» What you will do: Output only the lines below that start at the line containing "ATOM 311 C C" and end at the line containing "ATOM 319 C C", with both ends kept.

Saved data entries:
───

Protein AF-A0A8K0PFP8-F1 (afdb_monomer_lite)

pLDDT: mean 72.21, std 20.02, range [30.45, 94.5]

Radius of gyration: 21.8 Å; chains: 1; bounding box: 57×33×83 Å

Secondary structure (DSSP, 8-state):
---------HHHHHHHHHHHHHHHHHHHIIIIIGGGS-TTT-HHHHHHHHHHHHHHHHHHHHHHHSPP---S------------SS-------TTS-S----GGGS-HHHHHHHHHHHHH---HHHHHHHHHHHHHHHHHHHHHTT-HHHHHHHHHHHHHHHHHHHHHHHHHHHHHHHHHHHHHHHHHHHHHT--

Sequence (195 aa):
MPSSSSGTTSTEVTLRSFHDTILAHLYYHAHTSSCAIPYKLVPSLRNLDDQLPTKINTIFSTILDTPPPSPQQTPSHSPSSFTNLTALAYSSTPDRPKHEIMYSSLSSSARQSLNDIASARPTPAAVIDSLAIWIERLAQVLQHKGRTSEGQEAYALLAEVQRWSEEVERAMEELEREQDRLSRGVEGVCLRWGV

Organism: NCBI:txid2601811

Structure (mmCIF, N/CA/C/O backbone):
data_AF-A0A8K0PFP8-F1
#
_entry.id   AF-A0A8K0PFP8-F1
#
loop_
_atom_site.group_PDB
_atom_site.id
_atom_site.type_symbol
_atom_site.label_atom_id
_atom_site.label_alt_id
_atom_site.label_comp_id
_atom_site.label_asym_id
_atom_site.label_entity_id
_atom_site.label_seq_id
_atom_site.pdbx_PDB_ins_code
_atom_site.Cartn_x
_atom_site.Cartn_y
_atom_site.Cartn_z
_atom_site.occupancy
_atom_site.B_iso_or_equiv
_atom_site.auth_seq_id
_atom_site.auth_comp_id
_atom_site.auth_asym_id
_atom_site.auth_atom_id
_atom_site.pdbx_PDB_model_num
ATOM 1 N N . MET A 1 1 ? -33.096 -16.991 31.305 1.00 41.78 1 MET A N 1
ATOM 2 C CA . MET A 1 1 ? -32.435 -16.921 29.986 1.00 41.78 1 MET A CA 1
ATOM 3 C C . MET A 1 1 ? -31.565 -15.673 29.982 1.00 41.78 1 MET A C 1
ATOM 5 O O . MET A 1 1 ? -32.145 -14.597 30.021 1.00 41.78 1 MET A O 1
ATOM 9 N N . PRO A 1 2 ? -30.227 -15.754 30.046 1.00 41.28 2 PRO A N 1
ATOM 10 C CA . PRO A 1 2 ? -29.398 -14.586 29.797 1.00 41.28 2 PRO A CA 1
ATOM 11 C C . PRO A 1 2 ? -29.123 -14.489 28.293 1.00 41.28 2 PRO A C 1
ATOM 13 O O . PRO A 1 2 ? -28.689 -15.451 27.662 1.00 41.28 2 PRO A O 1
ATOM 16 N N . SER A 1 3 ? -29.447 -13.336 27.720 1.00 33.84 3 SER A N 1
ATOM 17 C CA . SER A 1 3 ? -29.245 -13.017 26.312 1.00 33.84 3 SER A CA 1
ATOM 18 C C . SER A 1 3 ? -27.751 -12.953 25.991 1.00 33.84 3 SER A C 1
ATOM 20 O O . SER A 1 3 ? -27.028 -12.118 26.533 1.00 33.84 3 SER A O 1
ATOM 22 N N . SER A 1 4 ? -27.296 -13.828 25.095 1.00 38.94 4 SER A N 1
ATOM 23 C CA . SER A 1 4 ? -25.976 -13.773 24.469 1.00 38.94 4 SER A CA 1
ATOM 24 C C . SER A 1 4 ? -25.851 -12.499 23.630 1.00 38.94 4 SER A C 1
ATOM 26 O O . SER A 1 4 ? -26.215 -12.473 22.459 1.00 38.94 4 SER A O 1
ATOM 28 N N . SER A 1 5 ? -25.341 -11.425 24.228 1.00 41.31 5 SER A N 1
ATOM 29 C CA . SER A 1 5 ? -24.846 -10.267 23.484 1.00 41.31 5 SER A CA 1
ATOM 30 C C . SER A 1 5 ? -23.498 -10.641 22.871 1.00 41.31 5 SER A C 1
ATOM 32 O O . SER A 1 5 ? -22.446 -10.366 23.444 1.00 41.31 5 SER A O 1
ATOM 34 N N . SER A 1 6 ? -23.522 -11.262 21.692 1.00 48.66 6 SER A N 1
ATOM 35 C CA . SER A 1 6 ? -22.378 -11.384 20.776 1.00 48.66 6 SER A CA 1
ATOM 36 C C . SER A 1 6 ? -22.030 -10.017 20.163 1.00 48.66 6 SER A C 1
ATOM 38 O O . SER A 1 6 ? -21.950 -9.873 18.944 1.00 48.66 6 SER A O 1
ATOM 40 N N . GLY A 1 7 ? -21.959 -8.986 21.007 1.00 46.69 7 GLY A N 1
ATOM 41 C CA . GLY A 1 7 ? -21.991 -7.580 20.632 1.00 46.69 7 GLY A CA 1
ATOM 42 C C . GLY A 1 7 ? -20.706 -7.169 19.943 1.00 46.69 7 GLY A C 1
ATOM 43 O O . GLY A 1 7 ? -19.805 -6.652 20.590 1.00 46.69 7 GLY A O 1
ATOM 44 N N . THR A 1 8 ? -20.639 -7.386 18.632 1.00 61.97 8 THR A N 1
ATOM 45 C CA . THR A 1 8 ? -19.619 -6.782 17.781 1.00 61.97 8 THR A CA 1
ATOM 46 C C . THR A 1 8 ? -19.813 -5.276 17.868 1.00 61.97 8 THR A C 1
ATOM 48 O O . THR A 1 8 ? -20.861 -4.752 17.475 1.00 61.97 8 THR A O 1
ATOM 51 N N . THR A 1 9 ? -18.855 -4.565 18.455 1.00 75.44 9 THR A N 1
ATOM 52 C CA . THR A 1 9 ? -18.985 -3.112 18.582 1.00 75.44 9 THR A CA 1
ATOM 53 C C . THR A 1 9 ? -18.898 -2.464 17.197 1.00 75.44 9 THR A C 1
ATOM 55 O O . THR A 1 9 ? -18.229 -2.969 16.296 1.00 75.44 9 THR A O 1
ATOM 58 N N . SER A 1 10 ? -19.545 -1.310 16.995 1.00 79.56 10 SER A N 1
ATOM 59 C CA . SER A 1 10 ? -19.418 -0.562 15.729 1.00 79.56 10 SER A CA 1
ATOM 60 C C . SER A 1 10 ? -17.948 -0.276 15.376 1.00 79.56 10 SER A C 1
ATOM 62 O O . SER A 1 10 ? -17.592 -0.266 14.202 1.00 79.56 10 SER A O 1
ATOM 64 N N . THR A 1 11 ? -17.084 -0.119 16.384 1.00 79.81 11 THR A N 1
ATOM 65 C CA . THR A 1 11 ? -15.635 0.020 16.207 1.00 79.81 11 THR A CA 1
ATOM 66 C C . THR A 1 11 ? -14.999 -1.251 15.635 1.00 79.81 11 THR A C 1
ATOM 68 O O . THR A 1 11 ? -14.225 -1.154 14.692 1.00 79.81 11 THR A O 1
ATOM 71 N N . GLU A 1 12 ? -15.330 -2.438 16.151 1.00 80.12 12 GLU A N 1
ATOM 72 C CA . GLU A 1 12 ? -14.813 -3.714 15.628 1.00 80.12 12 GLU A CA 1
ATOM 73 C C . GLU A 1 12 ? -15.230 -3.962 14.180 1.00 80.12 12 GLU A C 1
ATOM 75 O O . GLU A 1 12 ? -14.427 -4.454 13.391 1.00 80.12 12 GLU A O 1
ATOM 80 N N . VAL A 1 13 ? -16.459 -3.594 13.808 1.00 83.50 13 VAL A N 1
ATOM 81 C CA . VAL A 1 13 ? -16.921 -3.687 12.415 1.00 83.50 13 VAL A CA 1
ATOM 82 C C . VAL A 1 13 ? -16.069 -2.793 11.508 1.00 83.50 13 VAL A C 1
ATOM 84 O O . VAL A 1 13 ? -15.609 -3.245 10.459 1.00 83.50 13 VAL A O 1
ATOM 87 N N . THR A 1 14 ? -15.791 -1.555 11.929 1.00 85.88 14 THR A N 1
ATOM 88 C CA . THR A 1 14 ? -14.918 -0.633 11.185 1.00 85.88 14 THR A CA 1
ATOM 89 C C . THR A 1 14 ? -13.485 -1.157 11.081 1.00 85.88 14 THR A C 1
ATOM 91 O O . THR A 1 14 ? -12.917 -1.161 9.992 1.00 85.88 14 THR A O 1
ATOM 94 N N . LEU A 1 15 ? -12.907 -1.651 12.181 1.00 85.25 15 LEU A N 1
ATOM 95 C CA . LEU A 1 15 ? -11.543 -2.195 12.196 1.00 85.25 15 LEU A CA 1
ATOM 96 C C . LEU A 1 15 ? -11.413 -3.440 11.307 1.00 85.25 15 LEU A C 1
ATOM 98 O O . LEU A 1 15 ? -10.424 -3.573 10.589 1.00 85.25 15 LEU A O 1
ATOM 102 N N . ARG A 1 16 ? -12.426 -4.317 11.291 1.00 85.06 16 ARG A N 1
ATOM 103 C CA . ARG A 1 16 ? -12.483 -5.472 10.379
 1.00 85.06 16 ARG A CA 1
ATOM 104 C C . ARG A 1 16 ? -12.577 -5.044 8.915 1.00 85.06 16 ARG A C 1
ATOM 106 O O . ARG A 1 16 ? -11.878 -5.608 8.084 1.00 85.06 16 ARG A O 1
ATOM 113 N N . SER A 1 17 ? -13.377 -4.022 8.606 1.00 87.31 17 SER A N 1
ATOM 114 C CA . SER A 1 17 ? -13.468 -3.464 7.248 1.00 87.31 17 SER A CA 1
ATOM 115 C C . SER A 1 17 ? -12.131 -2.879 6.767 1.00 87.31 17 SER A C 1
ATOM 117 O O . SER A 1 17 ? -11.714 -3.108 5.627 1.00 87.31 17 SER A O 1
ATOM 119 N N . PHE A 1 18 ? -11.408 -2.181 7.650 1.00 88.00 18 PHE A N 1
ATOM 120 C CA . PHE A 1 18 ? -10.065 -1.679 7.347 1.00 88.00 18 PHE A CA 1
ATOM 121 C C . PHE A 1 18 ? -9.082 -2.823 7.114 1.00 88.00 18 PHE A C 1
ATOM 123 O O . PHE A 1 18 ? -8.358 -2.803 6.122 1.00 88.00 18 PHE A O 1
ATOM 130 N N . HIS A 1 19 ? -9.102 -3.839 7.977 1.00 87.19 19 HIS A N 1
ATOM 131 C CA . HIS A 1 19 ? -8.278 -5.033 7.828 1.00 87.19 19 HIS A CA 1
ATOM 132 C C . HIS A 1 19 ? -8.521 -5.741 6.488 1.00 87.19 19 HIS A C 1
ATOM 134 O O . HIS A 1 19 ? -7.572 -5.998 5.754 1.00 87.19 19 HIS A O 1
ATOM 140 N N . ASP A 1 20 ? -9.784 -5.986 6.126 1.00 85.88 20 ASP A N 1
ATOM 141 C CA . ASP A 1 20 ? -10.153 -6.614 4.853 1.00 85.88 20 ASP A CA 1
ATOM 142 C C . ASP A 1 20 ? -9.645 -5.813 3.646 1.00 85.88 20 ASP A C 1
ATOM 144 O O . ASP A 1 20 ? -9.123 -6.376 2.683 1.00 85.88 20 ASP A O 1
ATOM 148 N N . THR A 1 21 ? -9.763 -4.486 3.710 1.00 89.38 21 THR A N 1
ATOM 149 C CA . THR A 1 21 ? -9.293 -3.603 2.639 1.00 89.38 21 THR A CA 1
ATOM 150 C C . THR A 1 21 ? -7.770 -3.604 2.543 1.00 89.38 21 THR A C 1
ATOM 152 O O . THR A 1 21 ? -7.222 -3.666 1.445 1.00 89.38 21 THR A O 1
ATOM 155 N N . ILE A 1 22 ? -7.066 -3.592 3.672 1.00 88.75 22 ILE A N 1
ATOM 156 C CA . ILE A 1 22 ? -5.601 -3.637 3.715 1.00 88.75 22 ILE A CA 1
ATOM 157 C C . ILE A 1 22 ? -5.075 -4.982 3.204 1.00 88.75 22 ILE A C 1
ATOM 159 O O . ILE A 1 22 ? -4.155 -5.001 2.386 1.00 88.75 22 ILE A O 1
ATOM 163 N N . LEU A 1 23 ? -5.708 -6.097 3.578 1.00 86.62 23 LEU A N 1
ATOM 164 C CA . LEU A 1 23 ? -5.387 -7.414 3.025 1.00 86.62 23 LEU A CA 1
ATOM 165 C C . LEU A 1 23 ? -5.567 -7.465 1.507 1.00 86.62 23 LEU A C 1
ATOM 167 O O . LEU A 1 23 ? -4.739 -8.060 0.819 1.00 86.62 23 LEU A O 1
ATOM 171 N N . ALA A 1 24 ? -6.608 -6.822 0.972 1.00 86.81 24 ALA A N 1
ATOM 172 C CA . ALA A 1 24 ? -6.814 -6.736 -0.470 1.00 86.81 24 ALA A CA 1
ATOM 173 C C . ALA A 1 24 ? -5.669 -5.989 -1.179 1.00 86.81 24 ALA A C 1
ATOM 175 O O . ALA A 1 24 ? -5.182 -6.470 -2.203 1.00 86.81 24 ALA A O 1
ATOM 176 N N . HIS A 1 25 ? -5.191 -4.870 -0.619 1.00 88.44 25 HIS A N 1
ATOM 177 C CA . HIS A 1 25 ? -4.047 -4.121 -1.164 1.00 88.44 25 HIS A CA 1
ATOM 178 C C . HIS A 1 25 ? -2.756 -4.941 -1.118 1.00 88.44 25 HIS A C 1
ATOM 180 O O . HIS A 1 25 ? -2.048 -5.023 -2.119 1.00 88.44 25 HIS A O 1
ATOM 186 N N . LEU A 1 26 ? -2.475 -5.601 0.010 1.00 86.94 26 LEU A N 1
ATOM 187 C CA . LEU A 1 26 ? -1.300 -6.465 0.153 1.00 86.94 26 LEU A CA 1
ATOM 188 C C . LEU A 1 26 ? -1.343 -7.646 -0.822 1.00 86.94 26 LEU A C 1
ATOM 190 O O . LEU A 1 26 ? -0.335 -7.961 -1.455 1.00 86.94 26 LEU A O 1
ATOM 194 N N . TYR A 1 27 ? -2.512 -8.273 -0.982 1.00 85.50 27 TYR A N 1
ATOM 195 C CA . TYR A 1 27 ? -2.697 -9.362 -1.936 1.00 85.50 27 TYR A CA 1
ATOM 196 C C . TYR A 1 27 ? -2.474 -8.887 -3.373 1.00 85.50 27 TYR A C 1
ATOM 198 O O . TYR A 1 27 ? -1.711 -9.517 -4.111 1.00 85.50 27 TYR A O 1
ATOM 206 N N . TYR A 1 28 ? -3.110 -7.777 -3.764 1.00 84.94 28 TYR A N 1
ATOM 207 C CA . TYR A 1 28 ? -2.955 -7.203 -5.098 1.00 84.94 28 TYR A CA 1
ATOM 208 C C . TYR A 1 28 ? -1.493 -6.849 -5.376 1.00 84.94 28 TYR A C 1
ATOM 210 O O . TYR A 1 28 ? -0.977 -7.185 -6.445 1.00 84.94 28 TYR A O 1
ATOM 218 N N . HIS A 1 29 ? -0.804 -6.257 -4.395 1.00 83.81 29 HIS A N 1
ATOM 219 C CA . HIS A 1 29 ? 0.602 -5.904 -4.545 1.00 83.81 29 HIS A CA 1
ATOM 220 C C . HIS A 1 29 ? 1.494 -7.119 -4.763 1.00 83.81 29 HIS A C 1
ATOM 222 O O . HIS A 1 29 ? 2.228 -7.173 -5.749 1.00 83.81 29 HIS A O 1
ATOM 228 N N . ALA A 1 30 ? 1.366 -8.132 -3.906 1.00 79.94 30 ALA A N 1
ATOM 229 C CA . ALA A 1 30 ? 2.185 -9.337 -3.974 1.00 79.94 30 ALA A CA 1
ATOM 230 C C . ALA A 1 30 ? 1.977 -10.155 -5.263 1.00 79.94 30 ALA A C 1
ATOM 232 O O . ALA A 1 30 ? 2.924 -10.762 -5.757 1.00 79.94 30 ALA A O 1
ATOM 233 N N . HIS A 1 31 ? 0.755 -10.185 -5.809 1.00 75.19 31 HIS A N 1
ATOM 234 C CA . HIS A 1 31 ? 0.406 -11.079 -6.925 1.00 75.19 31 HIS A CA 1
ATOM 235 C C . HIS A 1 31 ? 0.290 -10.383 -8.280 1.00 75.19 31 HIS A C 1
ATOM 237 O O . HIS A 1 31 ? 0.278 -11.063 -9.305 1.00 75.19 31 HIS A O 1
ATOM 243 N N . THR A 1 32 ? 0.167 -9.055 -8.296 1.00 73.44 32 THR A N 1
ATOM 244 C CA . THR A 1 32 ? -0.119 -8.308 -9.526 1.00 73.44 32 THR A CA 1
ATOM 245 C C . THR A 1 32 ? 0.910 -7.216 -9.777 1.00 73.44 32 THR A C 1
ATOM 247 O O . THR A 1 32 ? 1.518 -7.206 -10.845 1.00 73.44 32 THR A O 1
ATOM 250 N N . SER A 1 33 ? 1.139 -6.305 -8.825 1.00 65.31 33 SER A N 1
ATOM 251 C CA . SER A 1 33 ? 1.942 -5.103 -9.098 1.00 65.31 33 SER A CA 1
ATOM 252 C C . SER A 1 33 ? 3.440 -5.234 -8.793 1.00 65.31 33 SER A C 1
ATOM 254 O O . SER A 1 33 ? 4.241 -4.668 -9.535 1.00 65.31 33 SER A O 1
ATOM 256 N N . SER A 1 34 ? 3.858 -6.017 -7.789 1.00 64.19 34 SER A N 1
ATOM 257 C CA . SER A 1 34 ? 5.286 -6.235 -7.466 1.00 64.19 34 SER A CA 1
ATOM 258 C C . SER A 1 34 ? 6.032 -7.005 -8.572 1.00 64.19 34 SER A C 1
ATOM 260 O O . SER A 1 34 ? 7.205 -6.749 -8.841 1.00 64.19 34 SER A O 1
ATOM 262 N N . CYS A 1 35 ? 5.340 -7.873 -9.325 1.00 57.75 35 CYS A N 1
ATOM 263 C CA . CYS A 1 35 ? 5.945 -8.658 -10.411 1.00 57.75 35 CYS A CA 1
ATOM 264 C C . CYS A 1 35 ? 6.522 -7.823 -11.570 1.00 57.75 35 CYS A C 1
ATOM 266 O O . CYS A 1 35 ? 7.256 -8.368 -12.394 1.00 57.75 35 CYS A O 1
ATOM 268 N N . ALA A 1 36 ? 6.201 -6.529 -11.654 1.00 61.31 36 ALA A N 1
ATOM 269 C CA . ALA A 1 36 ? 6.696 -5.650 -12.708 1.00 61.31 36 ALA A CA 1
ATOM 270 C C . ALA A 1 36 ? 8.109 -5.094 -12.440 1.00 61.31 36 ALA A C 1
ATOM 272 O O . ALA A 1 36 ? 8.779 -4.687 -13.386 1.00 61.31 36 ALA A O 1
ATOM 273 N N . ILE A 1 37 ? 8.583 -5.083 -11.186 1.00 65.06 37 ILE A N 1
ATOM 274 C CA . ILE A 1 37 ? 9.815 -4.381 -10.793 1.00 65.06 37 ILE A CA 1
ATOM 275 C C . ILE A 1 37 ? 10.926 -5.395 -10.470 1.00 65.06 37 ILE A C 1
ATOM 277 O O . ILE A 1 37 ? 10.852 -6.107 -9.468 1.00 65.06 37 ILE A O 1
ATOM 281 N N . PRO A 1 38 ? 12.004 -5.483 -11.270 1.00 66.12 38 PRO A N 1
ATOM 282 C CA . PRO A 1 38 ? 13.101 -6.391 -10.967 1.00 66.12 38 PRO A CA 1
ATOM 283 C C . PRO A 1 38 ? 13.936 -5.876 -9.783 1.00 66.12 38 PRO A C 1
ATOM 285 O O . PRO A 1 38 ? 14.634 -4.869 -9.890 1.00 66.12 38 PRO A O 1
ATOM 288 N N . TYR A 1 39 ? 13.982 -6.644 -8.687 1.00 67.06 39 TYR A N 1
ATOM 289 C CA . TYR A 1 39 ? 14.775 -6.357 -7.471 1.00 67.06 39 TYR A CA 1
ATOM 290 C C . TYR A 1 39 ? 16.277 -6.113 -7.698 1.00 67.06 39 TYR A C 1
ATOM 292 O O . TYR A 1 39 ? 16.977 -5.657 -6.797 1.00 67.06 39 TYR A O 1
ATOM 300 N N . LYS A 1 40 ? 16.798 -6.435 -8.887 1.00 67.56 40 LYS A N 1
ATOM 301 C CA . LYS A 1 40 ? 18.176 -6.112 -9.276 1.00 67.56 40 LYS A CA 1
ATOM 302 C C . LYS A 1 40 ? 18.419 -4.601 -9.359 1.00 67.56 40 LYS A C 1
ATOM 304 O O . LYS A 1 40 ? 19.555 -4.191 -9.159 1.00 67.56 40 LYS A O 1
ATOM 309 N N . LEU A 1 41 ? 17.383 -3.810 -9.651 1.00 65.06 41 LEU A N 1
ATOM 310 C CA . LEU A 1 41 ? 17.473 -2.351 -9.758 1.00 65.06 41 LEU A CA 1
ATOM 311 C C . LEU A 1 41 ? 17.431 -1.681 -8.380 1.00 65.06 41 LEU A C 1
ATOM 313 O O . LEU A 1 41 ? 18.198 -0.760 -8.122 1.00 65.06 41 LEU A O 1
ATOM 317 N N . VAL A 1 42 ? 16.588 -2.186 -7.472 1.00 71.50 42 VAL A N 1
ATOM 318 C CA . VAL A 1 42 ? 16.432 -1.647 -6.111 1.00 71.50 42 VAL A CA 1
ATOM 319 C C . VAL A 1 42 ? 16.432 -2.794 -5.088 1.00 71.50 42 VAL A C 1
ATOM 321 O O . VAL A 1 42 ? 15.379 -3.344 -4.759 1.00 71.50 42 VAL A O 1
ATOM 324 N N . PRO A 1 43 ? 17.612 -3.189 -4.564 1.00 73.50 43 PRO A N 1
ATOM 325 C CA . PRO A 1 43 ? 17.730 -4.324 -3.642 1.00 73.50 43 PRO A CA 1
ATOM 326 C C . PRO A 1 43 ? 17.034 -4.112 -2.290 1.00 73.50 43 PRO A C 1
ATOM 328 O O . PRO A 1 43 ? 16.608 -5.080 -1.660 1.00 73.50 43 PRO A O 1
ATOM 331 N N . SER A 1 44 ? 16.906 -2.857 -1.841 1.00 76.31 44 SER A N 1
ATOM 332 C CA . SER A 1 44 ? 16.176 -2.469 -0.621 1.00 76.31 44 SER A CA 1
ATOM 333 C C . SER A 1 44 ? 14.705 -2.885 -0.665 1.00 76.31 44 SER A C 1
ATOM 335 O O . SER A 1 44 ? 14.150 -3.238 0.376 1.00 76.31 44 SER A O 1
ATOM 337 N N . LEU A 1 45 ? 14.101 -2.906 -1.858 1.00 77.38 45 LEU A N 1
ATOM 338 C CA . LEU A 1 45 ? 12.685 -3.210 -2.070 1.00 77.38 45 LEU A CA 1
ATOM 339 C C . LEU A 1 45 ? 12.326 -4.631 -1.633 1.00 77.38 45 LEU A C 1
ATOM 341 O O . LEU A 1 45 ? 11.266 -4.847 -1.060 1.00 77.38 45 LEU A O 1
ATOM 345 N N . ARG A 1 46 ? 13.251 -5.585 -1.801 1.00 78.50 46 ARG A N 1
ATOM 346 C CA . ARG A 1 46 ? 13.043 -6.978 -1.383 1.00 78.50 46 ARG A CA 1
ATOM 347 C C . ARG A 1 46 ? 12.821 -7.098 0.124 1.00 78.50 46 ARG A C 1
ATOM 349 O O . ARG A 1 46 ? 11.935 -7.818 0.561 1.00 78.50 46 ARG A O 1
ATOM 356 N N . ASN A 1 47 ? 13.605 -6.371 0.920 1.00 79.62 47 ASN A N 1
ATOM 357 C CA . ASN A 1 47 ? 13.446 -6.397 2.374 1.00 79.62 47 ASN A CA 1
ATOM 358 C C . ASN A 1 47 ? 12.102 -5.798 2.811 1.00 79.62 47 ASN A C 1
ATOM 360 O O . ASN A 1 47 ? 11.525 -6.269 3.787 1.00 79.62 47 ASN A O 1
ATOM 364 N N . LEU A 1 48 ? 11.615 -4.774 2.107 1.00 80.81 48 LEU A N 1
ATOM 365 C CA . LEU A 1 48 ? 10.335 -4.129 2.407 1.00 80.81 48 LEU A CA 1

───

» Answer to this exercise:
ATOM 311 C C . LEU A 1 41 ? 17.431 -1.681 -8.380 1.00 65.06 41 LEU A C 1
ATOM 313 O O . LEU A 1 41 ? 18.198 -0.760 -8.122 1.00 65.06 41 LEU A O 1
ATOM 317 N N . VAL A 1 42 ? 16.588 -2.186 -7.472 1.00 71.50 42 VAL A N 1
ATOM 318 C CA . VAL A 1 42 ? 16.432 -1.647 -6.111 1.00 71.50 42 VAL A CA 1
ATOM 319 C C . VAL A 1 42 ? 16.432 -2.794 -5.088 1.00 71.50 42 VAL A C 1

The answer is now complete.